It is simply an article, full stop. That is its part of speech. It does not describe a noun. It determines a noun.
In the case of a noun phrase involving an adjective in the superlative degree, that leading the is unaltered in its function: it remains determinative of its noun. The superlative adjective is a red herring.
The classic model of English I grew up with divided everything into 8 parts of speech:
Nouns (things, places, objects)
Pronouns (take the place of a noun)
Adjectives (modify nouns)
Adverbs (modify verbs, adjectives, or other adverbs)
Conjunctions (connect constituents, phrases, or clauses)
Prepositions (placed before a noun and express a relation)
Interjections (single word phrases that express exclamation or a conversational flow disruption)
Using this model, articles are adjectives, because they modify nouns.
the definite article "the" is an adjective before nouns (the ball) and is an adverb before superlative adjective (the best player)
The "out of date" 8-parts-of-speech-model is good to get someone working with English who is learning it--either someone who doesn't natively speak the language or a native speaker who isn't aware of the concepts.
However everything in English does not neatly fit in those 8 categories--in particular, adverbs tend to be a "throwaway" category, there's no talk about words that straddle between noun and verb ("verbals"), and things like the notion of determiners is an important one in English.
But even with the "out of date" classical model above, this is wrong. The always "modifies" a noun. It doesn't just modify the next word after it. Think of this sentence:
I ate the spicy hot food.
Spicy tells you an attribute about food. It does not modify hot just because it comes right before hot. I ate the hot spicy food means the same exact thing.
The text you read is correct. The OED gives "the" as an adjective, a determiner (Determiners are a specialised subset of adjectives) and as an adverb.

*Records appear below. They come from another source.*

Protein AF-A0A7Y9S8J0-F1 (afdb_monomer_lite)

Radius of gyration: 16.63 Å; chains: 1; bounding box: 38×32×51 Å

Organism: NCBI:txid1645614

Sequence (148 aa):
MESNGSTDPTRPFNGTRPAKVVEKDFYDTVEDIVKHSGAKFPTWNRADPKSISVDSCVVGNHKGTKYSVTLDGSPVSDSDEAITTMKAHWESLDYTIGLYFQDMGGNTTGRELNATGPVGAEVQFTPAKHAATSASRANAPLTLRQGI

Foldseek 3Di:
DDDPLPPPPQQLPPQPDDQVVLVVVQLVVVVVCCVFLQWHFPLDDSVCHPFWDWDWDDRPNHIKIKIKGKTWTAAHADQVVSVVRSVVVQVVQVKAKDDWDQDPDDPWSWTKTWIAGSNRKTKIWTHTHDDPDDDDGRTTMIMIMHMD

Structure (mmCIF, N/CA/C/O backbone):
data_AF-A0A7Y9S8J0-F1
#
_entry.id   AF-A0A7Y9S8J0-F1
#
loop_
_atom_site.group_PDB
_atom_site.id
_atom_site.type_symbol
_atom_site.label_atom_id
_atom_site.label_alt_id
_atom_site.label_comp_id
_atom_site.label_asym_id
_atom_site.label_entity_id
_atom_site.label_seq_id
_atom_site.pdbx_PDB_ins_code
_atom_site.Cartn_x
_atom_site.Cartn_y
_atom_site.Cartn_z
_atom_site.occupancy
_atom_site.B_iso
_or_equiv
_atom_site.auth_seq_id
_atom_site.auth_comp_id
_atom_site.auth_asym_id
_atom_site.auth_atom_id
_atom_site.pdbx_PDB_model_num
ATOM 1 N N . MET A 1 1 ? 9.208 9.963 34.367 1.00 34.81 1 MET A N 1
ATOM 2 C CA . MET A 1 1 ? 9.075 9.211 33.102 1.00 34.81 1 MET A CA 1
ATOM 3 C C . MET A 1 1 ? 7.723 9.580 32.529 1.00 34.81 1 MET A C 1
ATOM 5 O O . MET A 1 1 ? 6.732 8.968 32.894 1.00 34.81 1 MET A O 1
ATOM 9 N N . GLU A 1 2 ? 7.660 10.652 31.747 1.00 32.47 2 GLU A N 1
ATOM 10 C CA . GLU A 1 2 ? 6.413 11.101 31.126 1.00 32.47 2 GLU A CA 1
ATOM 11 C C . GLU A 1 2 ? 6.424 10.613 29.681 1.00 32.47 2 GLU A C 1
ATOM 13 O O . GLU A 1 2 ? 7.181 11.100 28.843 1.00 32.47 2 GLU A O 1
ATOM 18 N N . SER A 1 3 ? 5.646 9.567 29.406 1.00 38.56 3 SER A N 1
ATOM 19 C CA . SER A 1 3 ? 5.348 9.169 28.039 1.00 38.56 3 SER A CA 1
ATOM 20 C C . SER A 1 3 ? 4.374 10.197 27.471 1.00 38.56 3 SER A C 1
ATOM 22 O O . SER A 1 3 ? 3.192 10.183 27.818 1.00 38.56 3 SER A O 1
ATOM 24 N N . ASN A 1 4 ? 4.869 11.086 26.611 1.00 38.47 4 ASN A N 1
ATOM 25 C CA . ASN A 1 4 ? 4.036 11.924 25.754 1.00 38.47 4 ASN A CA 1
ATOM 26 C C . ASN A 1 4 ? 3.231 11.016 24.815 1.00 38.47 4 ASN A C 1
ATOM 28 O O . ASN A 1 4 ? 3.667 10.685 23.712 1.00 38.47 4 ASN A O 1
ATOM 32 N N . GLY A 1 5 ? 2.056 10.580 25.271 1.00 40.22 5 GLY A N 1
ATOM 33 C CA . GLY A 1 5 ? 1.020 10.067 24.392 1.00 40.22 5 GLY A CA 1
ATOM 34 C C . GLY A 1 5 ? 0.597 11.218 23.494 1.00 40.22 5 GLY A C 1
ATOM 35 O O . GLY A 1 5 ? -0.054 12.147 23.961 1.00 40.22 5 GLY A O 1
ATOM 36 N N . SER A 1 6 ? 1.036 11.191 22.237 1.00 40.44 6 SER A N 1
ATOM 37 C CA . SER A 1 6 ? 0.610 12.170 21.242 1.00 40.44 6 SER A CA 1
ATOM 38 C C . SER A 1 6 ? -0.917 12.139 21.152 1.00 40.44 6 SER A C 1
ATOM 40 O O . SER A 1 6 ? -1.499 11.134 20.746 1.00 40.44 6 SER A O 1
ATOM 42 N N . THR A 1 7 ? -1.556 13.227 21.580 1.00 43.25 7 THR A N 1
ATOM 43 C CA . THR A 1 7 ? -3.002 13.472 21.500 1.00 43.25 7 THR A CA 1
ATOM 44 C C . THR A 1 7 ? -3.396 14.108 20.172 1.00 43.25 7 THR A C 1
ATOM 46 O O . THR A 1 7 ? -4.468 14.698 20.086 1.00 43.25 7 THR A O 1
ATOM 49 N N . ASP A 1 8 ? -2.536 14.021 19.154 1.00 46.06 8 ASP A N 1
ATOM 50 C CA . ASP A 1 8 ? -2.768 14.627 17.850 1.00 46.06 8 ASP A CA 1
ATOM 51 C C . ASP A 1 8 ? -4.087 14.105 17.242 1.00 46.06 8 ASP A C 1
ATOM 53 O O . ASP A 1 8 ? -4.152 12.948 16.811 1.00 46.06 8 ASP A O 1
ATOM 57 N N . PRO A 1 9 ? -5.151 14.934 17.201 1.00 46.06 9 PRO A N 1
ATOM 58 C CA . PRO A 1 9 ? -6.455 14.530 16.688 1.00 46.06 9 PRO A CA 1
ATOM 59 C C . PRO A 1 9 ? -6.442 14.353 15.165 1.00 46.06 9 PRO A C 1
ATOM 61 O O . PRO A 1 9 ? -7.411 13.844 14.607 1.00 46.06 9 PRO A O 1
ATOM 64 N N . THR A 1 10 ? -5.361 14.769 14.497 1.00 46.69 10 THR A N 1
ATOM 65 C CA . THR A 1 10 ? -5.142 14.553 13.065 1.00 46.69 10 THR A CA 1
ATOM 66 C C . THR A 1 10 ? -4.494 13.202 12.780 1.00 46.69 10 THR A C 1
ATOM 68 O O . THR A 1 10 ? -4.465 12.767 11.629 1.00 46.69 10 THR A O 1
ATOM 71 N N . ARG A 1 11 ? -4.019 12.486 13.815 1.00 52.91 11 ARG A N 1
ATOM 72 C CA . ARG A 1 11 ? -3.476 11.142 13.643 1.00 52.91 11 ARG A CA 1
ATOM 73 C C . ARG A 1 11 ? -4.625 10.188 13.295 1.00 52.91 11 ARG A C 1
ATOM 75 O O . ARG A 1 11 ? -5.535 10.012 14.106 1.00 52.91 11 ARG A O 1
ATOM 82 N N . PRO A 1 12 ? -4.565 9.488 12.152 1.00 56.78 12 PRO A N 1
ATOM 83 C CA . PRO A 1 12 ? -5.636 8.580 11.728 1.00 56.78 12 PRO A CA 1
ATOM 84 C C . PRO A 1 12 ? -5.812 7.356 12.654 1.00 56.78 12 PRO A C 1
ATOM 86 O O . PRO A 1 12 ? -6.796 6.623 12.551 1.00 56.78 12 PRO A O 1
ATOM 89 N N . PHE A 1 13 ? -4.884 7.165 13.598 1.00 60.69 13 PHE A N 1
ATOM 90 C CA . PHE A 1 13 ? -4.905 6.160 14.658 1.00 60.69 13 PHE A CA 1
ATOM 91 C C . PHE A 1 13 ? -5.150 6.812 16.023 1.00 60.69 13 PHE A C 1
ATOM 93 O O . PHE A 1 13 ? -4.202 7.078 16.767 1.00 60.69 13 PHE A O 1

The: A. adj. Definite article (determiner).**
I. Referring to an individual item (or items).
Marking an item as having been mentioned before or as already known, or as contextually particularized (e.g. They escaped in a car. The car was later found abandoned or I had some in a jar but it all leaked out through the lid.
It also has the entry:
1.a. Used with a following comparative adjective or adverb to emphasize the effect of circumstances indicated by the context. The circumstances are sometimes expressed by a phrase introduced by for, e.g. he is much the better for it, he looks the better for his holiday.
See also all adv. 7a, none adv. 1b, so adv. and conj. 39d,
1883 Law Times 27 Oct. 425/1 What student is the better for mastering these futile distinctions?
1938 Manch. Guardian 8 Mar. 8/1 This record is the more remarkable when we remember the defective eyesight by which..Dr. Garvie has been handicapped.
2014 K. Fforde Christmas Feast 289 She wouldn't really be any the wiser.
All words have some meaning or inflect other words with meaning.